Blutdruckmessung
November 6, 2011 | 10,00 EUR | beantwortet von Dr. med. Kathrin Hamann
Sehr geehrte Damen und Herren,
während eines Kuraufenthalts wurden uns schriftlich bei Blutdruckmessungen immer zwei in ca.2-minütigen Abständen durchgeführte Messungen empfohlen,wobei erst der zweite Messwert für die Diagnose"Bluthochdruck" von entscheidender Bedeutung sein soll.
Bitte um eine plausible Erklärung, aus welchen Gründen-wie in meinem Fall-der zweite Messwert regelmässig um einige Prozent unter dem ersten Messwert liegt,obwohl beide Messungen unter identischen Bedingungen stattfinden,und ob es deswegen den Regeln der ärztlichen Kunst entspricht,dass in der Praxis,abgesehen vom sog.Weisskitteleffekt, der erste ,höhere Wert immer als Ausgangspunkt der Behandlung von Bluthochdruck betrachtet wird.
Mit freundlichem Gruss
Guten Tag,
Zur Aufrechterhaltung aller Funktionen im Körper wird ein konstanter und je nach Bedarf angepasster Blutfluss benötigt. Das Herz pumpt ständig Blut durch die Gefäße, um alle Zellen mit genügend Sauerstoff und Nährstoffen zu versorgen. Der dafür benötigte Blutdruck entsteht durch die Pumpleistung des Herzens. Unter normalen Bedingungen schlägt das Herz etwa 70 mal pro Minute. Dabei spannt es sich an und erschlafft wieder.

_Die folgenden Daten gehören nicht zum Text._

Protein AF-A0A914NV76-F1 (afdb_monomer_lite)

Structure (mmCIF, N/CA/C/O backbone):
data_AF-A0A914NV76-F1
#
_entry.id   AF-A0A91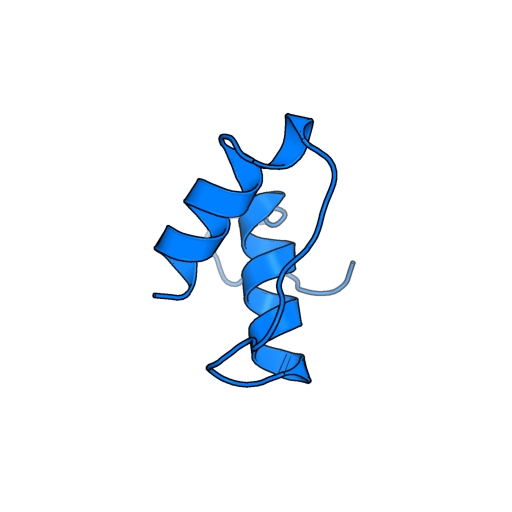4NV76-F1
#
loop_
_atom_site.group_PDB
_atom_site.id
_atom_site.type_symbol
_atom_site.label_atom_id
_atom_site.label_alt_id
_atom_site.label_comp_id
_atom_site.label_asym_id
_atom_site.label_entity_id
_atom_site.label_seq_id
_atom_site.pdbx_PDB_ins_code
_atom_site.Cartn_x
_atom_site.Cartn_y
_atom_site.Cartn_z
_atom_site.occupancy
_atom_site.B_iso_or_equiv
_atom_site.auth_seq_id
_atom_site.auth_comp_id
_atom_site.auth_asym_id
_atom_site.auth_atom_id
_atom_site.pdbx_PDB_model_num
ATOM 1 N N . MET A 1 1 ? -9.790 -1.214 -10.687 1.00 39.53 1 MET A N 1
ATOM 2 C CA . MET A 1 1 ? -10.465 -1.066 -12.004 1.00 39.53 1 MET A CA 1
ATOM 3 C C . MET A 1 1 ? -11.730 -0.212 -11.874 1.00 39.53 1 MET A C 1
ATOM 5 O O . MET A 1 1 ? -12.797 -0.775 -11.708 1.00 39.53 1 MET A O 1
ATOM 9 N N . LEU A 1 2 ? -11.583 1.123 -11.881 1.00 39.31 2 LEU A N 1
ATOM 10 C CA . LEU A 1 2 ? -12.576 2.179 -12.205 1.00 39.31 2 LEU A CA 1
ATOM 11 C C . LEU A 1 2 ? -12.153 3.497 -11.525 1.00 39.31 2 LEU A C 1
ATOM 13 O O . LEU A 1 2 ? -12.837 3.996 -10.645 1.00 39.31 2 LEU A O 1
ATOM 17 N N . LEU A 1 3 ? -11.016 4.069 -11.925 1.00 43.62 3 LEU A N 1
ATOM 18 C CA . LEU A 1 3 ? -10.737 5.493 -11.710 1.00 43.62 3 LEU A CA 1
ATOM 19 C C . LEU A 1 3 ? -10.068 6.016 -12.983 1.00 43.62 3 LEU A C 1
ATOM 21 O O . LEU A 1 3 ? -8.889 5.775 -13.237 1.00 43.62 3 LEU A O 1
ATOM 25 N N . ALA A 1 4 ? -10.874 6.643 -13.840 1.00 43.88 4 ALA A N 1
ATOM 26 C CA . ALA A 1 4 ? -10.402 7.356 -15.016 1.00 43.88 4 ALA A CA 1
ATOM 27 C C . ALA A 1 4 ? -9.765 8.683 -14.577 1.00 43.88 4 ALA A C 1
ATOM 29 O O . ALA A 1 4 ? -10.313 9.429 -13.770 1.00 43.88 4 ALA A O 1
ATOM 30 N N . ILE A 1 5 ? -8.567 8.911 -15.098 1.00 56.22 5 ILE A N 1
ATOM 31 C CA . ILE A 1 5 ? -7.559 9.865 -14.651 1.00 56.22 5 ILE A CA 1
ATOM 32 C C . ILE A 1 5 ? -7.851 11.296 -15.118 1.00 56.22 5 ILE A C 1
ATOM 34 O O . ILE A 1 5 ? -8.004 11.548 -16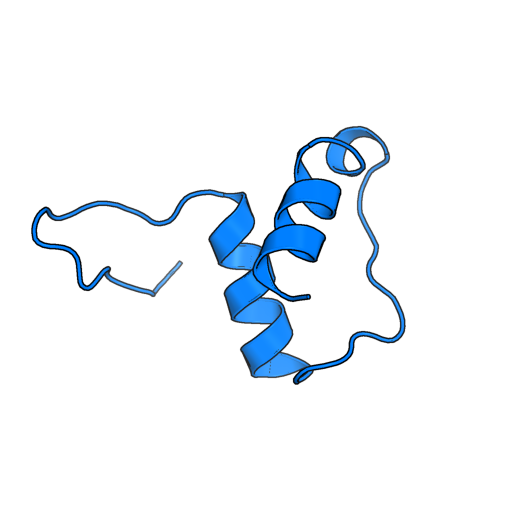.310 1.00 56.22 5 ILE A O 1
ATOM 38 N N . ILE A 1 6 ? -7.826 12.250 -14.181 1.00 55.28 6 ILE A N 1
ATOM 39 C CA . ILE A 1 6 ? -7.752 13.691 -14.464 1.00 55.28 6 ILE A CA 1
ATOM 40 C C . ILE A 1 6 ? -6.269 14.048 -14.666 1.00 55.28 6 ILE A C 1
ATOM 42 O O . ILE A 1 6 ? -5.600 14.555 -13.772 1.00 55.28 6 ILE A O 1
ATOM 46 N N . TRP A 1 7 ? -5.725 13.739 -15.842 1.00 54.94 7 T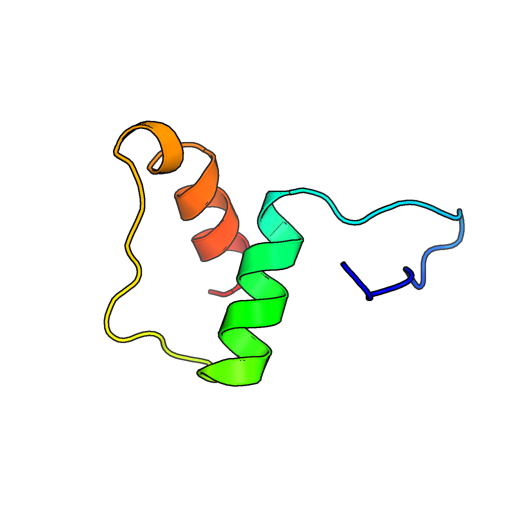RP A N 1
ATOM 47 C CA . TRP A 1 7 ? -4.461 14.303 -16.327 1.00 54.94 7 TRP A CA 1
ATOM 48 C C . TRP A 1 7 ? -4.646 14.769 -17.767 1.00 54.94 7 TRP A C 1
ATOM 50 O O . TRP A 1 7 ? -5.483 14.246 -18.500 1.00 54.94 7 TRP A O 1
ATOM 60 N N . ARG A 1 8 ? -3.836 15.747 -18.192 1.00 52.94 8 ARG A N 1
ATOM 61 C CA . ARG A 1 8 ? -3.860 16.333 -19.549 1.00 52.94 8 ARG A CA 1
ATOM 62 C C . ARG A 1 8 ? -3.629 15.321 -20.692 1.00 52.94 8 ARG A C 1
ATOM 64 O O . ARG A 1 8 ? -3.782 15.697 -21.846 1.00 52.94 8 ARG A O 1
ATOM 71 N N . ASN A 1 9 ? -3.287 14.068 -20.380 1.00 64.19 9 ASN A N 1
ATOM 72 C CA . ASN A 1 9 ? -3.251 12.928 -21.295 1.00 64.19 9 ASN A CA 1
ATOM 73 C C . ASN A 1 9 ? -3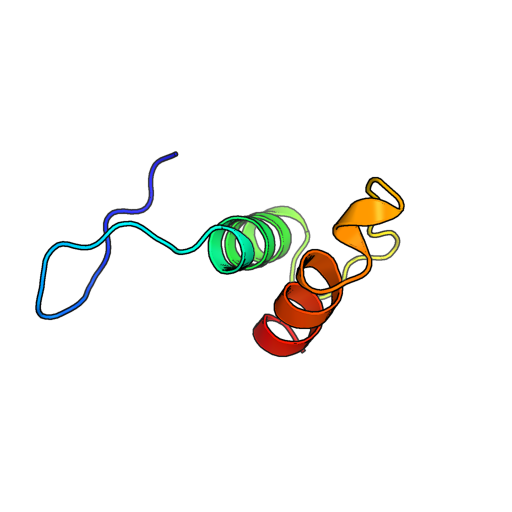.985 11.732 -20.661 1.00 64.19 9 ASN A C 1
ATOM 75 O O . ASN A 1 9 ? -3.839 11.482 -19.464 1.00 64.19 9 ASN A O 1
ATOM 79 N N . CYS A 1 10 ? -4.744 10.979 -21.465 1.00 76.06 10 CYS A N 1
ATOM 80 C CA . CYS A 1 10 ? -5.480 9.787 -21.026 1.00 76.06 10 CYS A CA 1
ATOM 81 C C . CYS A 1 10 ? -4.519 8.636 -20.672 1.00 76.06 10 CYS A C 1
ATOM 83 O O . CYS A 1 10 ? -4.153 7.839 -21.534 1.00 76.06 10 CYS A O 1
ATOM 85 N N . GLY A 1 11 ? -4.104 8.557 -19.407 1.00 76.56 11 GLY A N 1
ATOM 86 C CA . GLY A 1 11 ? -3.326 7.445 -18.851 1.00 76.56 11 GLY A CA 1
ATOM 87 C C . GLY A 1 11 ? -4.173 6.469 -18.029 1.00 76.56 11 GLY A C 1
ATOM 88 O O . GLY A 1 11 ? -5.350 6.718 -17.759 1.00 76.56 11 GLY A O 1
ATOM 89 N N . ARG A 1 12 ? -3.555 5.362 -17.595 1.00 83.69 12 ARG A N 1
ATOM 90 C CA . ARG A 1 12 ? -4.072 4.483 -16.531 1.00 83.69 12 ARG A CA 1
ATOM 91 C C . ARG A 1 12 ? -3.247 4.660 -15.255 1.00 83.69 12 ARG A C 1
ATOM 93 O O . ARG A 1 12 ? -2.078 5.038 -15.365 1.00 83.69 12 ARG A O 1
ATOM 100 N N . PRO A 1 13 ? -3.842 4.443 -14.071 1.00 85.50 13 PRO A N 1
ATOM 101 C CA . PRO A 1 13 ? -3.109 4.600 -12.826 1.00 85.50 13 PRO A CA 1
ATOM 102 C C . PRO A 1 13 ? -1.959 3.598 -12.758 1.00 85.50 13 PRO A C 1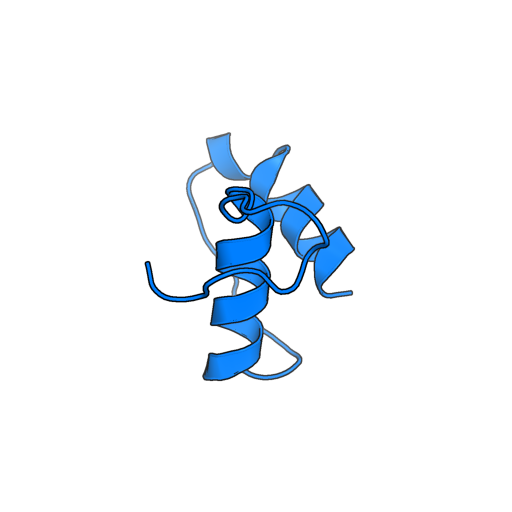
ATOM 104 O O . PRO A 1 13 ? -2.016 2.511 -13.331 1.00 85.50 13 PRO A O 1
ATOM 107 N N . GLY A 1 14 ? -0.872 4.012 -12.111 1.00 85.88 14 GLY A N 1
ATOM 108 C CA . 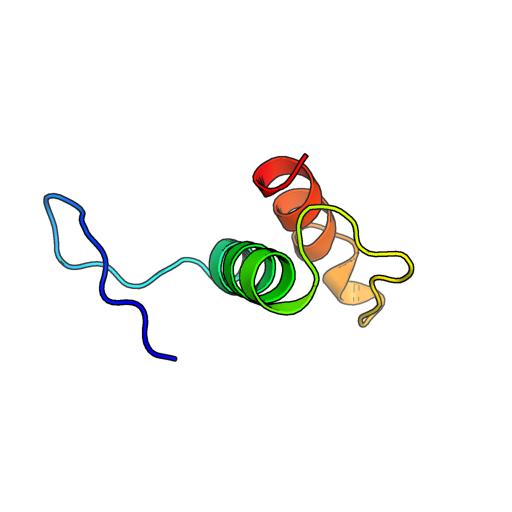GLY A 1 14 ? 0.227 3.107 -11.806 1.00 85.88 14 GLY A CA 1
ATOM 109 C C . GLY A 1 14 ? -0.208 2.078 -10.764 1.00 85.88 14 GLY A C 1
ATOM 110 O O . GLY A 1 14 ? -1.052 2.364 -9.923 1.00 85.88 14 GLY A O 1
ATOM 111 N N . TRP A 1 15 ? 0.411 0.900 -10.782 1.00 86.75 15 TRP A N 1
ATOM 112 C CA . TRP A 1 15 ? 0.055 -0.203 -9.885 1.00 86.75 15 TRP A CA 1
ATOM 113 C C . TRP A 1 15 ? -0.005 0.207 -8.398 1.00 86.75 15 TRP A C 1
ATOM 115 O O . TRP A 1 15 ? -0.982 -0.098 -7.725 1.00 86.75 15 TRP A O 1
ATOM 125 N N . HIS A 1 16 ? 0.986 0.958 -7.907 1.00 89.00 16 HIS A N 1
ATOM 126 C CA . HIS A 1 16 ? 1.071 1.361 -6.494 1.00 89.00 16 HIS A CA 1
ATOM 127 C C . HIS A 1 16 ? -0.035 2.345 -6.068 1.00 89.00 16 HIS A C 1
ATOM 129 O O . HIS A 1 16 ? -0.622 2.191 -5.004 1.00 89.00 16 HIS A O 1
ATOM 135 N N . ILE A 1 17 ? -0.391 3.312 -6.929 1.00 90.75 17 ILE A N 1
ATOM 136 C CA . ILE A 1 17 ? -1.375 4.348 -6.569 1.00 90.75 17 ILE A CA 1
ATOM 137 C C . ILE A 1 17 ? -2.798 3.792 -6.474 1.00 90.75 17 ILE A C 1
ATOM 139 O O . ILE A 1 17 ? -3.639 4.360 -5.779 1.00 90.75 17 ILE A O 1
ATOM 143 N N . GLU A 1 18 ? -3.078 2.673 -7.147 1.00 92.75 18 GLU A N 1
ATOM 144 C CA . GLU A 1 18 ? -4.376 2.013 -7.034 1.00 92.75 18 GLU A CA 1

Während der Anspannungsphase (Systole) wird das Blut in die Gefäße gepresst. Dies ist der hohe erste Wert.
Während der Erschlaffung (Diastole) füllt sich das Herz wieder mit Blut. Dieser niedrige zweite Wert wird zwischen den Anspannungsphasen gemessen.
Der normale, also physiologische Blutdruck liegt bei Werten um 120 / 80 mmHg (Millimeter Quecksilbersäule).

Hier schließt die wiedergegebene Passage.